Fuel tankers used to carry fuel for NATO forces in Afghanistan stand idle at a compound in Karachi in May.

Fuel tankers used to carry fuel for NATO forces in Afghanistan stand idle at a compound in Karachi in May.

Trucks carrying NATO supplies are expected to resume trips to Afghanistan on July 4 following Pakistan's decision to end a seven-month blockade.

Islamabad agreed to lift the blockade one day earlier after U.S. Secretary of State Hillary Clinton offered "sincere condolences" to Pakistan over air strikes that killed 24 Pakistani soldiers in November.

“They did the right thing to open [the route]," a truck driver in Karachi told RFE/RL's Radio Mashaal. "Now they should ensure its safety, and only the army can ensure the safety. Neither the police nor the security [forces] can do that."

Another driver, emphasizing the financial losses accrued during the seven-month blockade, told Mashaal that many of the hauliers didn't even have the money to return to their homes to sit out the suspension with their families.

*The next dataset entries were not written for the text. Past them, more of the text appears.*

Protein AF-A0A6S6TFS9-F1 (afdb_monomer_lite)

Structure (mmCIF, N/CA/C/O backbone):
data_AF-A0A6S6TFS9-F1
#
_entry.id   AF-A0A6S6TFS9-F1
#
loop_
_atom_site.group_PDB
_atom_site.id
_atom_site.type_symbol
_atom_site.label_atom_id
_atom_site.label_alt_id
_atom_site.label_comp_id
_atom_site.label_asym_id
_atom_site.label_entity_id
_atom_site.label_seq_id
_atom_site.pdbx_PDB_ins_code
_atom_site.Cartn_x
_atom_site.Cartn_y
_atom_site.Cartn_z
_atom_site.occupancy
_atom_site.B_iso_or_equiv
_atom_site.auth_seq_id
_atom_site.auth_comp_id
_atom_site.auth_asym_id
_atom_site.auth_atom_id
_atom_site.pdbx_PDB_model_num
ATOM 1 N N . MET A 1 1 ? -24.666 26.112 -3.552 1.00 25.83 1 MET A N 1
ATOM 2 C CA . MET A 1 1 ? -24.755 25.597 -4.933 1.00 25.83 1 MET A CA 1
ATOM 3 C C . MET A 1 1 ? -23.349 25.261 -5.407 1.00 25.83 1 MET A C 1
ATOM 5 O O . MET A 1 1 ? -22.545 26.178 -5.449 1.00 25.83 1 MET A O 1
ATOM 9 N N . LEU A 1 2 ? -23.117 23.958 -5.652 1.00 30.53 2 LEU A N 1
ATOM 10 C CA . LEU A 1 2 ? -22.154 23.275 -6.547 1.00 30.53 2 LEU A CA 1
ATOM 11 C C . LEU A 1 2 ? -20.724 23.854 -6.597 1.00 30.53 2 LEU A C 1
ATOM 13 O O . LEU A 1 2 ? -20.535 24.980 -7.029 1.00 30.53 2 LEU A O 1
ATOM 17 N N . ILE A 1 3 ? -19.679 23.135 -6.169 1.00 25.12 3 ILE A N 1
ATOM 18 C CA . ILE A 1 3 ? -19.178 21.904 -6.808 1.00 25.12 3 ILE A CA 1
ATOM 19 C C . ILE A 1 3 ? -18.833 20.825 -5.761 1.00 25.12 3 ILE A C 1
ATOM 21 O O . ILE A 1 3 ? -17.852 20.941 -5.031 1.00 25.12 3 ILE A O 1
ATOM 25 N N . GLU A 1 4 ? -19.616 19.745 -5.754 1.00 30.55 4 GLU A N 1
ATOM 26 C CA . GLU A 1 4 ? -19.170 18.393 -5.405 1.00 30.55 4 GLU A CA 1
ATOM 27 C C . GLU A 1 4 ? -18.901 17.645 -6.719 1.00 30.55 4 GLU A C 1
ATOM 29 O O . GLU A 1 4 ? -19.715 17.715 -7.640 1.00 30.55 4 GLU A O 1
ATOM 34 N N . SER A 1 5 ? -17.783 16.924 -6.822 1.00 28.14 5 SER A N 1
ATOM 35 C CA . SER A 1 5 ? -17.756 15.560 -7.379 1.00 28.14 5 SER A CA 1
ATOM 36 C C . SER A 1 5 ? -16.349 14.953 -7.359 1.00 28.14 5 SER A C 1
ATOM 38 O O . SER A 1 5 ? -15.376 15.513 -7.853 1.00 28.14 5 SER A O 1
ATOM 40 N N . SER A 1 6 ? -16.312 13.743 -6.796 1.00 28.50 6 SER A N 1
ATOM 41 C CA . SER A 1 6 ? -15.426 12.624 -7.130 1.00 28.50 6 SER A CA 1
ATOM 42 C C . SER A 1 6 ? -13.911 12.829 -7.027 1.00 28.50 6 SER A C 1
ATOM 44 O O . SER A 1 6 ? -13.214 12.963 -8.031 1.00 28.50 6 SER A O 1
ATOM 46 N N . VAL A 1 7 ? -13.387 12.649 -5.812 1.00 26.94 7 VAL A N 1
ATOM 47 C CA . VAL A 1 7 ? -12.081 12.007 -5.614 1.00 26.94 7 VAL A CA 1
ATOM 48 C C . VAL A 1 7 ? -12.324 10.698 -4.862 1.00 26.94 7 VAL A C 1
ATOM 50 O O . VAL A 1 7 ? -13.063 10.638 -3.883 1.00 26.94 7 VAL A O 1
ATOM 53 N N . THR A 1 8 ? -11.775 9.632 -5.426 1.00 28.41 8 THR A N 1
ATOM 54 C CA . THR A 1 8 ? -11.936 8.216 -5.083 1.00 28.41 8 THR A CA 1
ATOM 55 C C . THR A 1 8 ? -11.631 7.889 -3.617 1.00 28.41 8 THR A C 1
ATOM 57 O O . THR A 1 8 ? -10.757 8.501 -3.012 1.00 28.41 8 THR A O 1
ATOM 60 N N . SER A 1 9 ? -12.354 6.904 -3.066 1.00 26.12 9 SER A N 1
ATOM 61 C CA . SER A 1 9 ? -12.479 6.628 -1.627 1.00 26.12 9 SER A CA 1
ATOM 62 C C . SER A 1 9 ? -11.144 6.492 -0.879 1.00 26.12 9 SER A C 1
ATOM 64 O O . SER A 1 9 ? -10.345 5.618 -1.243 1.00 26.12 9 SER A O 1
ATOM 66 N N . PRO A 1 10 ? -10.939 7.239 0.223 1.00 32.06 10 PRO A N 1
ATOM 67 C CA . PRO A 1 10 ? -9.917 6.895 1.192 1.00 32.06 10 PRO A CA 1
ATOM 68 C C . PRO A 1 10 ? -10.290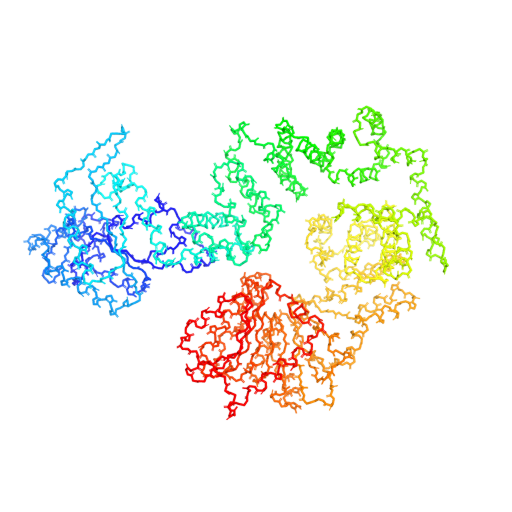 5.558 1.844 1.00 32.06 10 PRO A C 1
ATOM 70 O O . PRO A 1 10 ? -11.462 5.178 1.885 1.00 32.06 10 PRO A O 1
ATOM 73 N N . ILE A 1 11 ? -9.285 4.832 2.340 1.00 35.47 11 ILE A N 1
ATOM 74 C CA . ILE A 1 11 ? -9.458 3.719 3.288 1.00 35.47 11 ILE A CA 1
ATOM 75 C C . ILE A 1 11 ? -10.591 4.099 4.245 1.00 35.47 11 ILE A C 1
ATOM 77 O O . ILE A 1 11 ? -10.533 5.197 4.794 1.00 35.47 11 ILE A O 1
ATOM 81 N N . LYS A 1 12 ? -11.621 3.249 4.381 1.00 40.19 12 LYS A N 1
ATOM 82 C CA . LYS A 1 12 ? -12.827 3.533 5.177 1.00 40.19 12 LYS A CA 1
ATOM 83 C C . LYS A 1 12 ? -12.376 4.063 6.546 1.00 40.19 12 LYS A C 1
ATOM 85 O O . LYS A 1 12 ? -11.844 3.300 7.351 1.00 40.19 12 LYS A O 1
ATOM 90 N N . SER A 1 13 ? -12.476 5.377 6.751 1.00 57.75 13 SER A N 1
ATOM 91 C CA . SER A 1 13 ? -12.055 6.027 7.987 1.00 57.75 13 SER A CA 1
ATOM 92 C C . SER A 1 13 ? -12.875 5.437 9.127 1.00 57.75 13 SER A C 1
ATOM 94 O O . SER A 1 13 ? -14.047 5.099 8.943 1.00 57.75 13 SER A O 1
ATOM 96 N N . CYS A 1 14 ? -12.248 5.232 10.286 1.00 80.44 14 CYS A N 1
ATOM 97 C CA . CYS A 1 14 ? -12.919 4.602 11.417 1.00 80.44 14 CYS A CA 1
ATOM 98 C C . CYS A 1 14 ? -14.145 5.446 11.797 1.00 80.44 14 CYS A C 1
ATOM 100 O O . CYS A 1 14 ? -13.992 6.618 12.148 1.00 80.44 14 CYS A O 1
ATOM 102 N N . SER A 1 15 ? -15.351 4.881 11.698 1.00 92.12 15 SER A N 1
ATOM 103 C CA . SER A 1 15 ? -16.582 5.582 12.067 1.00 92.12 15 SER A CA 1
ATOM 104 C C . SER A 1 15 ? -16.636 5.774 13.578 1.00 92.12 15 SER A C 1
ATOM 106 O O . SER A 1 15 ? -16.323 4.865 14.354 1.00 92.12 15 SER A O 1
ATOM 108 N N . LEU A 1 16 ? -17.000 6.979 13.999 1.00 95.50 16 LEU A N 1
ATOM 109 C CA . LEU A 1 16 ? -16.973 7.387 15.392 1.00 95.50 16 LEU A CA 1
ATOM 110 C C . LEU A 1 16 ? -18.213 8.214 15.726 1.00 95.50 16 LEU A C 1
ATOM 112 O O . LEU A 1 16 ? -18.613 9.091 14.963 1.00 95.50 16 LEU A O 1
ATOM 116 N N . ALA A 1 17 ? -18.814 7.944 16.877 1.00 98.00 17 ALA A N 1
ATOM 117 C CA . ALA A 1 17 ? -19.895 8.740 17.431 1.00 98.00 17 ALA A CA 1
ATOM 118 C C . ALA A 1 17 ? -19.474 9.419 18.737 1.00 98.00 17 ALA A C 1
ATOM 120 O O . ALA A 1 17 ? -18.622 8.919 19.474 1.00 98.00 17 ALA A O 1
ATOM 121 N N . LEU A 1 18 ? -20.079 10.570 19.016 1.00 98.12 18 LEU A N 1
ATOM 122 C CA . LEU A 1 18 ? -19.755 11.417 20.159 1.00 98.12 18 LEU A CA 1
ATOM 123 C C . LEU A 1 18 ? -21.002 11.638 21.020 1.00 98.12 18 LEU A C 1
ATOM 125 O O . LEU A 1 18 ? -22.011 12.145 20.532 1.00 98.12 18 LEU A O 1
ATOM 129 N N . PHE A 1 19 ? -20.927 11.320 22.307 1.00 97.94 19 PHE A N 1
ATOM 130 C CA . PHE A 1 19 ? -21.931 11.696 23.301 1.00 97.94 19 PHE A CA 1
ATOM 131 C C . PHE A 1 19 ? -21.251 12.505 24.401 1.00 97.94 19 PHE A C 1
ATOM 133 O O . PHE A 1 19 ? -20.543 11.956 25.238 1.00 97.94 19 PHE A O 1
ATOM 140 N N . GLY A 1 20 ? -21.404 13.826 24.378 1.00 95.06 20 GLY A N 1
ATOM 141 C CA . GLY A 1 20 ? -20.625 14.650 25.294 1.00 95.06 20 GLY A CA 1
ATOM 142 C C . GLY A 1 20 ? -20.714 16.136 25.014 1.00 95.06 20 GLY A C 1
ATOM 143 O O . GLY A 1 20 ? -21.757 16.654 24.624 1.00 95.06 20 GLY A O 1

PHOTO GALLERY: Hardship for hauliers as Pakistan's embargo on the NATO supply routes kept them waiting for a green light to resume their work:


Islamabad had closed the supply routes in response to the botched strikes and made their reopening conditional on a U.S. apology.

The blockade had forced NATO to rely on longer, more expensive northern routes to Afghanistan through Russia and Central Asia.

U.S. officials said they expected supply trucks to begin crossing into Afghanistan within the next 24 hours.

The Pakistani Taliban, meanwhile, threatened to attack NATO trucks if they tried to resume supplies to troops in Afghanistan.